─── Provided records ───

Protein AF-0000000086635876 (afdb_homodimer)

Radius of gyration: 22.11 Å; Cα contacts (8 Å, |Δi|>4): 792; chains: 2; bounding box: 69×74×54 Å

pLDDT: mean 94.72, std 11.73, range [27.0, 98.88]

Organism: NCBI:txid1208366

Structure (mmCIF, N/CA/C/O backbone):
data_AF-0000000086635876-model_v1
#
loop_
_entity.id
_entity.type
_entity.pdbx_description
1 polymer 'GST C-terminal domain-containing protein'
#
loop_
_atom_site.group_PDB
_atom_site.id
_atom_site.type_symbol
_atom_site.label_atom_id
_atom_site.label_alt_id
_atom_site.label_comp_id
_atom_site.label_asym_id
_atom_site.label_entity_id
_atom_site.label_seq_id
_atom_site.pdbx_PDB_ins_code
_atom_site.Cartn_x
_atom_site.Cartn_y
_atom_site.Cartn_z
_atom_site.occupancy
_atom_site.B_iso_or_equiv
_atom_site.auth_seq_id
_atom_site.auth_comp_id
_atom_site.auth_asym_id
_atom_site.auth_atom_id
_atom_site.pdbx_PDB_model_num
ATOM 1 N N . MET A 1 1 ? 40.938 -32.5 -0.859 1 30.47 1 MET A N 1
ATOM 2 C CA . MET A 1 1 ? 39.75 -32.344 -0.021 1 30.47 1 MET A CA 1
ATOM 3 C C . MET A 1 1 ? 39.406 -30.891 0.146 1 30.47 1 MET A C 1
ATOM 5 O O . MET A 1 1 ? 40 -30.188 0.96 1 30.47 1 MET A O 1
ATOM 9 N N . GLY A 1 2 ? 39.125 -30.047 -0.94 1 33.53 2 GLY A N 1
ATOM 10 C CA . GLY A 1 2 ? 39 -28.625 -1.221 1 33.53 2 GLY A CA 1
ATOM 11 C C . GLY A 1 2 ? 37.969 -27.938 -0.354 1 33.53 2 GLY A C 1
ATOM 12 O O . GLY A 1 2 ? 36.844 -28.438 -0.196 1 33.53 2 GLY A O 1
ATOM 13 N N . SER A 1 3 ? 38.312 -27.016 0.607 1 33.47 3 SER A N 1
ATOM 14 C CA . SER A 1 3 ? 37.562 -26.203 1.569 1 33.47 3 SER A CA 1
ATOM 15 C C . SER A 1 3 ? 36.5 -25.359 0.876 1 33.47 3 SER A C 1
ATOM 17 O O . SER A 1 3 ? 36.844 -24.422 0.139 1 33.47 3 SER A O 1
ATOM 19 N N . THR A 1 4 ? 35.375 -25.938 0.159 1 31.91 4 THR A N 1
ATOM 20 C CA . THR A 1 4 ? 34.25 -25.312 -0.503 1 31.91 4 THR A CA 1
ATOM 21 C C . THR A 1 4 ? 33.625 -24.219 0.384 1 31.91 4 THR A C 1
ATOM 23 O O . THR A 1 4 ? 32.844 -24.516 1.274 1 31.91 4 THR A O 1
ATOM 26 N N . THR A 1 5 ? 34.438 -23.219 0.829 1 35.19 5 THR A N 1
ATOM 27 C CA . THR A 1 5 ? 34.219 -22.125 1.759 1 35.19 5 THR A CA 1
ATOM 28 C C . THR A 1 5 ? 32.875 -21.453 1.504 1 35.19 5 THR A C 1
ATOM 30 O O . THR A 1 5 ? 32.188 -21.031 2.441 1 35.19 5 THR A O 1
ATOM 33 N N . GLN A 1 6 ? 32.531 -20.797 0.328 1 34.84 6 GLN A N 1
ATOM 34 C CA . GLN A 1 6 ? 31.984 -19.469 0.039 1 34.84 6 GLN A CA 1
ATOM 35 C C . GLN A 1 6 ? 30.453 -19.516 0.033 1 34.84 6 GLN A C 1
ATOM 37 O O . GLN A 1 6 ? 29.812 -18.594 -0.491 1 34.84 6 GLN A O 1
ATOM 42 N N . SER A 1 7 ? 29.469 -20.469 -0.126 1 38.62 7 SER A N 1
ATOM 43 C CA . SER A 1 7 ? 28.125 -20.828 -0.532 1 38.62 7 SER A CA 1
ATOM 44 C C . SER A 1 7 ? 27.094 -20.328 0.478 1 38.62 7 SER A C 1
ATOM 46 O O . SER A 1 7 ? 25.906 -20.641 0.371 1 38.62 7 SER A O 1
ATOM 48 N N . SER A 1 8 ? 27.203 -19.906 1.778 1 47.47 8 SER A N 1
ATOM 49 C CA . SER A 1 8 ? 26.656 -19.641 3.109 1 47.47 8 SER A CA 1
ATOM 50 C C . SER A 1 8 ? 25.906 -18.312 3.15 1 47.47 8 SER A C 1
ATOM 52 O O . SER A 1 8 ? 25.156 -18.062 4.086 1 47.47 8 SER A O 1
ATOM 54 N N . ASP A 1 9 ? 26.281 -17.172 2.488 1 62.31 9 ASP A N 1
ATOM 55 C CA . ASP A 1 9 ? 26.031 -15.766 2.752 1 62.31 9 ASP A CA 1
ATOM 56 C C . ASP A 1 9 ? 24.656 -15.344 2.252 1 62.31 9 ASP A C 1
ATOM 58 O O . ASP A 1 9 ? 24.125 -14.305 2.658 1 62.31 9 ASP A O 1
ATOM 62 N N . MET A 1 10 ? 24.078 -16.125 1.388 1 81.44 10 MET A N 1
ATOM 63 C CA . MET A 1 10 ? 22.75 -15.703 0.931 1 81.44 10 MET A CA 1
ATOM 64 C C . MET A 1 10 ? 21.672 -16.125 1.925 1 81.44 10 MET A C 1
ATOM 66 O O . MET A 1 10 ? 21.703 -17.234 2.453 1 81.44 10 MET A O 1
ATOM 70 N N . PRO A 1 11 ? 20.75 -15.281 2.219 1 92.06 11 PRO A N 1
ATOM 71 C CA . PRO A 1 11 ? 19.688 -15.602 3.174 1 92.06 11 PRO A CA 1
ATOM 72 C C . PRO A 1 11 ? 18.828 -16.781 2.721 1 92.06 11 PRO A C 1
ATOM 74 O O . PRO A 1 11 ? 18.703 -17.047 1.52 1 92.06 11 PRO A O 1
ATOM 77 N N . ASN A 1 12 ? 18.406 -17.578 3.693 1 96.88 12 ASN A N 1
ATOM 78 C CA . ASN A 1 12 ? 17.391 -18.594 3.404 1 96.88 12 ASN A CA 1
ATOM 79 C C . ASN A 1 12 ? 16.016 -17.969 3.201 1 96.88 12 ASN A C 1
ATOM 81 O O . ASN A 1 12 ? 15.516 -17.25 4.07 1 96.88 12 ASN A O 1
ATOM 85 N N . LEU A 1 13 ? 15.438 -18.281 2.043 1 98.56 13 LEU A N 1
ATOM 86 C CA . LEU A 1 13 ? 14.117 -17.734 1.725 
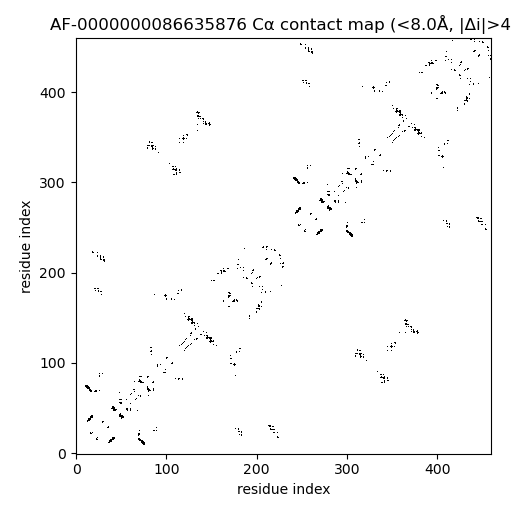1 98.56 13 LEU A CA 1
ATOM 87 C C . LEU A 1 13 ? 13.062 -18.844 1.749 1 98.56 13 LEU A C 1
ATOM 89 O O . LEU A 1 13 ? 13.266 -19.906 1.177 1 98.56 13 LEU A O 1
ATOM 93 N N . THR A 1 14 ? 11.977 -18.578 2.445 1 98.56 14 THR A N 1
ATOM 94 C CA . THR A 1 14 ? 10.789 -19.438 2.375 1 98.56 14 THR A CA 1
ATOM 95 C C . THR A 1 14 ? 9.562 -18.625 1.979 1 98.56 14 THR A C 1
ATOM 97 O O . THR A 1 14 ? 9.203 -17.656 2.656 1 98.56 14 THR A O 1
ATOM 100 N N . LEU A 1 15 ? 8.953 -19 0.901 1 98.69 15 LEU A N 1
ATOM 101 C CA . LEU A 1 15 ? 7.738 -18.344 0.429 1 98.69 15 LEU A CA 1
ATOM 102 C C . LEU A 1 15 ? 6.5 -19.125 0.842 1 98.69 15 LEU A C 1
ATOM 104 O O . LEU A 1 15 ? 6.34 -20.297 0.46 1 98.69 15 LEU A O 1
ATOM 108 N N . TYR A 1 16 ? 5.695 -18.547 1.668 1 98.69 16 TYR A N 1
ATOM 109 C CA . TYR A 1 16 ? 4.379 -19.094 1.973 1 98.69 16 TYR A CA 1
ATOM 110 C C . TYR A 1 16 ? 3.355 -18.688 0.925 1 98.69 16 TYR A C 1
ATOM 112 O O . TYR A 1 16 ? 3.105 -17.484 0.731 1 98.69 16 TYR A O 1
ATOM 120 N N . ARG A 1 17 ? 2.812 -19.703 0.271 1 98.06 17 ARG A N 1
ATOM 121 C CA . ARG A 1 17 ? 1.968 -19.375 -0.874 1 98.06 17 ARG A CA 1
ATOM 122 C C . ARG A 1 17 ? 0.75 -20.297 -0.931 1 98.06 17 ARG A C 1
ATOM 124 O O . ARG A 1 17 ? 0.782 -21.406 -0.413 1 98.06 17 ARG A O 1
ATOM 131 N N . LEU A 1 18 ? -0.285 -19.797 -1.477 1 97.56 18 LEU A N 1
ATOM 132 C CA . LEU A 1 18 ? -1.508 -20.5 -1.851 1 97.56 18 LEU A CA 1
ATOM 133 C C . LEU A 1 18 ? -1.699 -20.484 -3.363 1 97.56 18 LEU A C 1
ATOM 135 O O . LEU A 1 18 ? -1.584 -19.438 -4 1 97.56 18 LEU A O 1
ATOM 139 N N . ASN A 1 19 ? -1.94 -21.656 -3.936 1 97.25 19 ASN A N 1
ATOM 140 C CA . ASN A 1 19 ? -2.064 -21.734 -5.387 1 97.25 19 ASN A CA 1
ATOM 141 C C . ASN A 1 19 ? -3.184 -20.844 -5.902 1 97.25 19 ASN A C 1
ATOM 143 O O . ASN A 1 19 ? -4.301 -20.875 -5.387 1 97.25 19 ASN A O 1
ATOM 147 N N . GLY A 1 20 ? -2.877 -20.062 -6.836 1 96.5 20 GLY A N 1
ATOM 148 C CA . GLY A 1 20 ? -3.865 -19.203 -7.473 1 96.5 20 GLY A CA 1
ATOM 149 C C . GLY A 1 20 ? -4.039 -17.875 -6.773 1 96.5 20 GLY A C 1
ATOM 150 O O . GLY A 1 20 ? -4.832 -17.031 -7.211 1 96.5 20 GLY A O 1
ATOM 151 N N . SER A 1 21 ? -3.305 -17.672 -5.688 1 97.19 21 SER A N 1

───
─── Provided records ───

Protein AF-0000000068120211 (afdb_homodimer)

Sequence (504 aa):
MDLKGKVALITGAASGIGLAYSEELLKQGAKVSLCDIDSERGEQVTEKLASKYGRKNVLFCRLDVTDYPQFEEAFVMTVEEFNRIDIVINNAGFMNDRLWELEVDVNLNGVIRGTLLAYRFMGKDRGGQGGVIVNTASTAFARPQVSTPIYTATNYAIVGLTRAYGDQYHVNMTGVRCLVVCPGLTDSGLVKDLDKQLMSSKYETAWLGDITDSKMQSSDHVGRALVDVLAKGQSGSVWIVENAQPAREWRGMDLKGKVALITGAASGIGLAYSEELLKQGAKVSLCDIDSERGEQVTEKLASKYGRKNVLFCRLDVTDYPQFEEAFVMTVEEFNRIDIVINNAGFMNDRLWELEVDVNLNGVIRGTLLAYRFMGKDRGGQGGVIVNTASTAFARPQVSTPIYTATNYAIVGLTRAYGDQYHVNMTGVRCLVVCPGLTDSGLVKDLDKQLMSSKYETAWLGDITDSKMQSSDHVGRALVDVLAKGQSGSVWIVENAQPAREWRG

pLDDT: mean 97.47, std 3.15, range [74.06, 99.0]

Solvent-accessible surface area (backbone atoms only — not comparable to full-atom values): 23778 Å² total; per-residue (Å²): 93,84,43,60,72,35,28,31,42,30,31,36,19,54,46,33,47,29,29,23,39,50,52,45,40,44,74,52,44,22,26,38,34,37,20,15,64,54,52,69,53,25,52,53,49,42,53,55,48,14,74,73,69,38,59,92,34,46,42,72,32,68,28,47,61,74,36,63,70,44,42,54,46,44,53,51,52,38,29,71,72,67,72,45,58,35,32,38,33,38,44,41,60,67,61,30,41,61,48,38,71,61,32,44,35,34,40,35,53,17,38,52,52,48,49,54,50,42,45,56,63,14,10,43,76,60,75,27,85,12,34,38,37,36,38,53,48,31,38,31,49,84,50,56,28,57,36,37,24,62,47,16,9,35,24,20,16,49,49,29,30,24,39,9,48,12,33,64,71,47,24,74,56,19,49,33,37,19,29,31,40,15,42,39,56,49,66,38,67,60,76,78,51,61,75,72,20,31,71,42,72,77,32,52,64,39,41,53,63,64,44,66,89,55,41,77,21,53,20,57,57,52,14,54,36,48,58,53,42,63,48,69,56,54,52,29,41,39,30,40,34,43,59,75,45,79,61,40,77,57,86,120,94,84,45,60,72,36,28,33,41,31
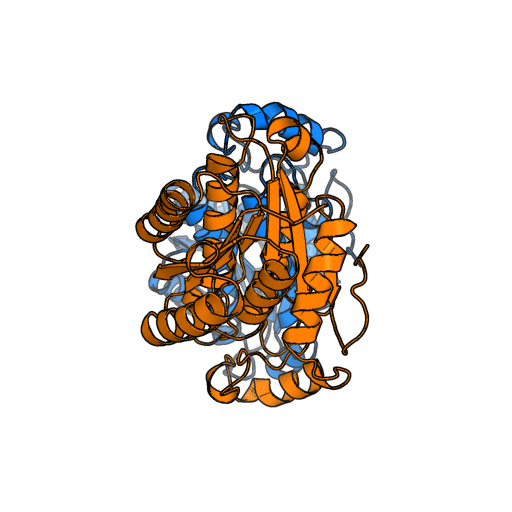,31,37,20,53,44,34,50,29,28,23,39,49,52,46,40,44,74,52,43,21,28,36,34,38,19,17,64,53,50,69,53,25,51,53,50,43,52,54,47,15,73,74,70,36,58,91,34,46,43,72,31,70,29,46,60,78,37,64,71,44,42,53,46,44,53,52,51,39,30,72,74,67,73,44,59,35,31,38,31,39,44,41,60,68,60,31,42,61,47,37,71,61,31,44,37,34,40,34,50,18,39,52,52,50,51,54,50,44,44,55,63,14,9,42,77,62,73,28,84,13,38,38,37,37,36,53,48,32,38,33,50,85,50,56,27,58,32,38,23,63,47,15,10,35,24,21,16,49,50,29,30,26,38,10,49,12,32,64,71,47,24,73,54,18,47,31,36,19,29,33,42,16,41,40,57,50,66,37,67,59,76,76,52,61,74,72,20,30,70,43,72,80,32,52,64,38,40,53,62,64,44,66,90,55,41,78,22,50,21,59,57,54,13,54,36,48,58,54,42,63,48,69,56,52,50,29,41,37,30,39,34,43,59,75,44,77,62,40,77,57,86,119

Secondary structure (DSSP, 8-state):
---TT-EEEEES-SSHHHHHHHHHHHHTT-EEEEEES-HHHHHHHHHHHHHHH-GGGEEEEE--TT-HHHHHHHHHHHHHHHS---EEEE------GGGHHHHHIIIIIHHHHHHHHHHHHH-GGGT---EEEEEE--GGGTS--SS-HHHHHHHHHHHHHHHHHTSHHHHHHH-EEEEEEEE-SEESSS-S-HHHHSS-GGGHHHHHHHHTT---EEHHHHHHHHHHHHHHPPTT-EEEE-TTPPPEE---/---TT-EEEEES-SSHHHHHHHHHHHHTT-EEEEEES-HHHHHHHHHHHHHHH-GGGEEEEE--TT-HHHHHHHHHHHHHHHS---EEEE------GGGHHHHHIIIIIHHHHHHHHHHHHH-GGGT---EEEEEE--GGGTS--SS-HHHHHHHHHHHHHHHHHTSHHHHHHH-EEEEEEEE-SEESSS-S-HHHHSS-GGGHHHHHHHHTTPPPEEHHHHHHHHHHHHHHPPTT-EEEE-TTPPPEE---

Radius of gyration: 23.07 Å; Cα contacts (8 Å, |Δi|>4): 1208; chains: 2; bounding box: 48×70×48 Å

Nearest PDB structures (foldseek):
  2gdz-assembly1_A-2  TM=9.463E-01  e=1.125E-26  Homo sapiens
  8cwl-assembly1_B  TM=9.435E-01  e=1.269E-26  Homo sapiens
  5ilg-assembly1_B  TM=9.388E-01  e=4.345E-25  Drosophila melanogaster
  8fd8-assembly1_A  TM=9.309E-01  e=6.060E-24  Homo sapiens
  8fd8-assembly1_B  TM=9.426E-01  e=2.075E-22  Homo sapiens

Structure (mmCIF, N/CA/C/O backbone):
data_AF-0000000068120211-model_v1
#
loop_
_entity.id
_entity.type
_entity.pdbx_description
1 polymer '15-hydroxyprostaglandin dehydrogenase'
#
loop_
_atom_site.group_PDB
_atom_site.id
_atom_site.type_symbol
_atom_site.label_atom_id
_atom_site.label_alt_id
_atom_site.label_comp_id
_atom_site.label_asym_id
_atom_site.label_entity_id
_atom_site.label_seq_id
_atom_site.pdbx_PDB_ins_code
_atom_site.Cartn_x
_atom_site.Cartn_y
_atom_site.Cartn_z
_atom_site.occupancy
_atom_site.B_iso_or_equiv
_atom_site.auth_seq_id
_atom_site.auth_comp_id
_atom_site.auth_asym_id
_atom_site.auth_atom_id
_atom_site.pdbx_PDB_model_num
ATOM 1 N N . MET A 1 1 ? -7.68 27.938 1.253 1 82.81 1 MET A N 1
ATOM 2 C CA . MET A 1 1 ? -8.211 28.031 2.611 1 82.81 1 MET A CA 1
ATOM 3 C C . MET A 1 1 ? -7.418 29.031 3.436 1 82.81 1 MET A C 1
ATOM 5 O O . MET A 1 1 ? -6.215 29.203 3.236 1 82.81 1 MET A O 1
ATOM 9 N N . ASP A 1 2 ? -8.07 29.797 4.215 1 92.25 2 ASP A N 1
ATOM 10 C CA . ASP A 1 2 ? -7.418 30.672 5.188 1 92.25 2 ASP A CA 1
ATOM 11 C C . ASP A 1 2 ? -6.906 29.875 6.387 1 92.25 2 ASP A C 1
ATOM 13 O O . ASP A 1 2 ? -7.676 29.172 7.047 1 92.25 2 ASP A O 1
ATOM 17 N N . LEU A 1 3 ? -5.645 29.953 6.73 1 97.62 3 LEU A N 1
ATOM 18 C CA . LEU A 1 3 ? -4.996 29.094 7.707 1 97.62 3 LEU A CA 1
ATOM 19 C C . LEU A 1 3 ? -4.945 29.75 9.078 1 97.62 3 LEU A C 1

───

Transcribe, exactly and without additions, the lines of the records above, beginning with the line that contains "ATOM 150 O O" and ending with the line that contains "ATOM 151 N N", both included.

ATOM 150 O O . GLY A 1 20 ? -4.832 -17.031 -7.211 1 96.5 20 GLY A O 1
ATOM 151 N N . SER A 1 21 ? -3.305 -17.672 -5.688 1 97.19 21 SER A N 1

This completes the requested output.